No method of transmission or storage is completely secure. You should use strong credentials, protect your devices, and report suspected unauthorized access promptly.

8. Your Choices

  • update certain profile details in the Service;
  • choose whether to opt into affiliate participation;
  • request corrections through your organization's administrator;
  • request account closure or deletion, subject to organization control and applicable retention requirements;
  • manage browser or device privacy settings, including supported browser privacy signals and storage controls, which may limit website analytics functionality where applicable;
  • manage device, browser, or app permissions you grant to the Service where available.

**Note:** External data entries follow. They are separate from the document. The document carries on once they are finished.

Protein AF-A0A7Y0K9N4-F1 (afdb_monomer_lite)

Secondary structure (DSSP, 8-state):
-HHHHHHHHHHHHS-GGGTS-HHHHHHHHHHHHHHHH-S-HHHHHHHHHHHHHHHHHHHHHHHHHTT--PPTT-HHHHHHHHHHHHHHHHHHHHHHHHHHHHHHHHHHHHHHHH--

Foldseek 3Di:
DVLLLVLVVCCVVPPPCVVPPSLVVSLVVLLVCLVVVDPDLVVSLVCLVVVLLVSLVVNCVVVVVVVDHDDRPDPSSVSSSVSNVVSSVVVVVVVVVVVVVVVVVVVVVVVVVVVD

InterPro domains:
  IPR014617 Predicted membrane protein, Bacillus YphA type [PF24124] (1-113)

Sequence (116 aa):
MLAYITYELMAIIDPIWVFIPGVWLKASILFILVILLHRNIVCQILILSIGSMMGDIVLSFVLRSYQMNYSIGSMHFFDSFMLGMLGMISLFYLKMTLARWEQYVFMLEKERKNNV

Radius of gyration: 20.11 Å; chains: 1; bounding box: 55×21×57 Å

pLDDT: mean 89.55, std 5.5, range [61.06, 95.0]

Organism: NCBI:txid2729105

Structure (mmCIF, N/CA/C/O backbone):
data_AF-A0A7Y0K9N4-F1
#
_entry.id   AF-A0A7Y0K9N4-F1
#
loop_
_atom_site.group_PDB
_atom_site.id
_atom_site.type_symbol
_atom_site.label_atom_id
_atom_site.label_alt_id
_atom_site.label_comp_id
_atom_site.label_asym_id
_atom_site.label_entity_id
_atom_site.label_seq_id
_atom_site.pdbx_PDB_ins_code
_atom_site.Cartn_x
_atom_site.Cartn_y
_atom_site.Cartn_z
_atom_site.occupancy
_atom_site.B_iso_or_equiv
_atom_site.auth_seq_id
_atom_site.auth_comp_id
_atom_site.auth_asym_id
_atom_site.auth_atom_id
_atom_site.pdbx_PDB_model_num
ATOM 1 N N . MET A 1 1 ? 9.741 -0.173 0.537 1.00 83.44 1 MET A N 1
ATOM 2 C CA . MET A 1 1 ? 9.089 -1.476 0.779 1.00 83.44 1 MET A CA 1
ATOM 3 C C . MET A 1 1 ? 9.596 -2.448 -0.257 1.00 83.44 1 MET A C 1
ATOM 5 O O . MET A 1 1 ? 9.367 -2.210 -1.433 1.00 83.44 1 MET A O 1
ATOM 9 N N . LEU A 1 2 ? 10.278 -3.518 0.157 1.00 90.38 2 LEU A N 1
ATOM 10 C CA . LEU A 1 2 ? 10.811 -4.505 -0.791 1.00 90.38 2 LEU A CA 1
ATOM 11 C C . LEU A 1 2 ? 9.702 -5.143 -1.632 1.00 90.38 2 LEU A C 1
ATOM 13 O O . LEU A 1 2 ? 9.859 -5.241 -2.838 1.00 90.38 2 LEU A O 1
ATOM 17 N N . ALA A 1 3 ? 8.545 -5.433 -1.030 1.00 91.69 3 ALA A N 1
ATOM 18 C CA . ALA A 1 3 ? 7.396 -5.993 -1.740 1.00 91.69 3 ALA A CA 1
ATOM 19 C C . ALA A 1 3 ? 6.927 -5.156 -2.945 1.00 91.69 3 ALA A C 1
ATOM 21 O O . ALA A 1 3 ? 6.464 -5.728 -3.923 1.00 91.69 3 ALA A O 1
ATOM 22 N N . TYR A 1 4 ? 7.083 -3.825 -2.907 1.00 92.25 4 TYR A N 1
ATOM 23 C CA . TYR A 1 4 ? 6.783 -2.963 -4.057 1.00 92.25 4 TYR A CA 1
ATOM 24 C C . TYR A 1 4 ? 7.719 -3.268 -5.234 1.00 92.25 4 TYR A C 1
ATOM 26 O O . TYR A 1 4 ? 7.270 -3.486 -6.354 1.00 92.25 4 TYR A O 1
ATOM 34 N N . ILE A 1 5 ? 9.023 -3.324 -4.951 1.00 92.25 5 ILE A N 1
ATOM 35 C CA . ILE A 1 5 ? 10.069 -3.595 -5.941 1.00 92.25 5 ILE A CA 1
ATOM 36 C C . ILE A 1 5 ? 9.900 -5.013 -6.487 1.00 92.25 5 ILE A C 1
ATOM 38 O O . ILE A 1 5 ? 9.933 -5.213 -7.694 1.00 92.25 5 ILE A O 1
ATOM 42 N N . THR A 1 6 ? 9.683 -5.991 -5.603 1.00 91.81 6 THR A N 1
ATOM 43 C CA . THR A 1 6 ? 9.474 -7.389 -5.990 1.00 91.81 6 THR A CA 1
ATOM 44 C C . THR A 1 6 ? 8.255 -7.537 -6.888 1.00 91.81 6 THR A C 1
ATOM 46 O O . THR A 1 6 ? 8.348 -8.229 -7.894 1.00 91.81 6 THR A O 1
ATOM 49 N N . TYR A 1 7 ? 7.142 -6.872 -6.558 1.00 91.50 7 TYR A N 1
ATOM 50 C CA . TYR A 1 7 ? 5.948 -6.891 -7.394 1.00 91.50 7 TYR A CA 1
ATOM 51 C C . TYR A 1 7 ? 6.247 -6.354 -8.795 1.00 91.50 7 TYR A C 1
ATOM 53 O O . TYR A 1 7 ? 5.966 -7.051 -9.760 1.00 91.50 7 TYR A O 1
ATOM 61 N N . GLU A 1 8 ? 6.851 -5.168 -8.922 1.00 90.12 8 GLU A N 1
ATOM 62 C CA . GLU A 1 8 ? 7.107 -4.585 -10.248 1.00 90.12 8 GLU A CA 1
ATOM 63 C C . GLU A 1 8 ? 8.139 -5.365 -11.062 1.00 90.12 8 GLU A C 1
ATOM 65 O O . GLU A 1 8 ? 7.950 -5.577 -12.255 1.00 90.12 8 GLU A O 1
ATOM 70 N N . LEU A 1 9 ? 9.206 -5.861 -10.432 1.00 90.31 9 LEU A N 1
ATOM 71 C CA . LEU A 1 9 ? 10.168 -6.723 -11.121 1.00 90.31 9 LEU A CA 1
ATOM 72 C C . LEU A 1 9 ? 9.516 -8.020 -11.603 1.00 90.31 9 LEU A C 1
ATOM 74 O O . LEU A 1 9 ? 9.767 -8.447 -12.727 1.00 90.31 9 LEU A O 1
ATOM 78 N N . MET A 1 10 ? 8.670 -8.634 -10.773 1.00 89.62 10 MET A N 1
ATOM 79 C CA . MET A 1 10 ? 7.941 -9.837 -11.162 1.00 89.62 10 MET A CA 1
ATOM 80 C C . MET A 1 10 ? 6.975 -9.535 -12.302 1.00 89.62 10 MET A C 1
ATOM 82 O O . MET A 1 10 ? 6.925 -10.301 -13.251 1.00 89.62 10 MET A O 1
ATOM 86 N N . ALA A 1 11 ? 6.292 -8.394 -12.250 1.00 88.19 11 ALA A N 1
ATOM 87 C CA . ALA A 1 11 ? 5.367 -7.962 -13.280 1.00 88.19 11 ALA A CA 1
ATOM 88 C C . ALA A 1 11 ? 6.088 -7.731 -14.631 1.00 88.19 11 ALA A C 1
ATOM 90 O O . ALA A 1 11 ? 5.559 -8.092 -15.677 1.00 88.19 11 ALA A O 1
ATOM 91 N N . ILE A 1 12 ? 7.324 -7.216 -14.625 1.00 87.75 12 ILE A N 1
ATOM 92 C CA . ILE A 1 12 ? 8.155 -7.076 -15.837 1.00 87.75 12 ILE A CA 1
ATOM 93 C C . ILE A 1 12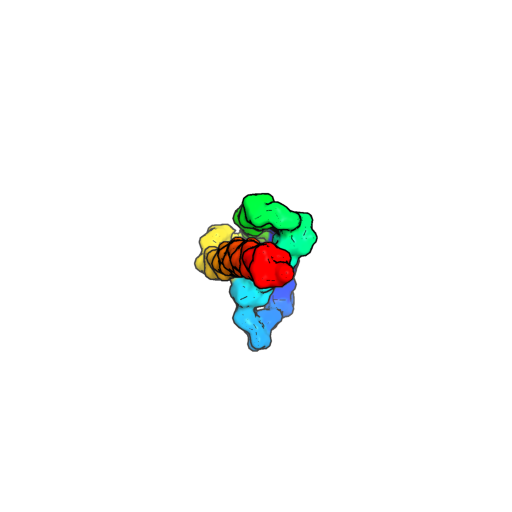 ? 8.554 -8.439 -16.431 1.00 87.75 12 ILE A C 1
ATOM 95 O O . ILE A 1 12 ? 8.616 -8.571 -17.652 1.00 87.75 12 ILE A O 1
ATOM 99 N N . ILE A 1 13 ? 8.857 -9.435 -15.591 1.00 87.88 13 ILE A N 1
ATOM 100 C CA . ILE A 1 13 ? 9.320 -10.764 -16.032 1.00 87.88 13 ILE A CA 1
ATOM 101 C C . ILE A 1 13 ? 8.149 -11.642 -16.485 1.00 87.88 13 ILE A C 1
ATOM 103 O O . ILE A 1 13 ? 8.228 -12.281 -17.532 1.00 87.88 13 ILE A O 1
ATOM 107 N N . ASP A 1 14 ? 7.085 -11.688 -15.685 1.00 84.44 14 ASP A N 1
ATOM 108 C CA . ASP A 1 14 ? 5.892 -12.492 -15.919 1.00 84.44 14 ASP A CA 1
ATOM 109 C C . ASP A 1 14 ? 4.638 -11.637 -15.644 1.00 84.44 14 ASP A C 1
ATOM 111 O O . ASP A 1 14 ? 4.392 -11.234 -14.499 1.00 84.44 14 ASP A O 1
ATOM 115 N N . PRO A 1 15 ? 3.845 -11.306 -16.678 1.00 80.69 15 PRO A N 1
ATOM 116 C CA . PRO A 1 15 ? 2.739 -10.368 -16.563 1.00 80.69 15 PRO A CA 1
ATOM 117 C C . PRO A 1 15 ? 1.549 -10.968 -15.795 1.00 80.69 15 PRO A C 1
ATOM 119 O O . PRO A 1 15 ? 0.554 -11.414 -16.365 1.00 80.69 15 PRO A O 1
ATOM 122 N N . ILE A 1 16 ? 1.592 -10.888 -14.463 1.00 78.06 16 ILE A N 1
ATOM 123 C CA . ILE A 1 16 ? 0.507 -11.340 -13.567 1.00 78.06 16 ILE A CA 1
ATOM 124 C C . ILE A 1 16 ? -0.796 -10.544 -13.795 1.00 78.06 16 ILE A C 1
ATOM 126 O O . ILE A 1 16 ? -1.895 -11.010 -13.482 1.00 78.06 16 ILE A O 1
ATOM 130 N N . TRP A 1 17 ? -0.700 -9.350 -14.391 1.00 74.38 17 TRP A N 1
ATOM 131 C CA . TRP A 1 17 ? -1.847 -8.490 -14.694 1.00 74.38 17 TRP A CA 1
ATOM 132 C C . TRP A 1 17 ? -2.786 -9.034 -15.784 1.00 74.38 17 TRP A C 1
ATOM 134 O O . TRP A 1 17 ? -3.805 -8.408 -16.068 1.00 74.38 17 TRP A O 1
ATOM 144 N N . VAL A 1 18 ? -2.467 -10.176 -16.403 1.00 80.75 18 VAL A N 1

If your organization controls your account, some requests must be made through that organization.

9. Children's Privacy

The Service is intended for workplace use by adults and is not directed to children under 18. We do not knowingly collect personal information directly from children under 18 for consumer use of the Service.

10. International and Regional Use

Employee HQ is operated from and primarily intended for use in the United States. If information is processed in other jurisdictions through our service providers, we take reasonable steps to protect it consistent with this Policy and applicable law.

11. Changes to This Policy

We may update this Privacy Policy from time to time. If we make material changes, we will update the “Last Updated” date and may provide additional notice where appropriate. Continued use of the Service after the updated policy takes effect means the updated policy applies.

12. Contact

For platform privacy questions, use the contact form at /contact-us. For account or workplace-specific privacy questions, contact your organization's administrator first.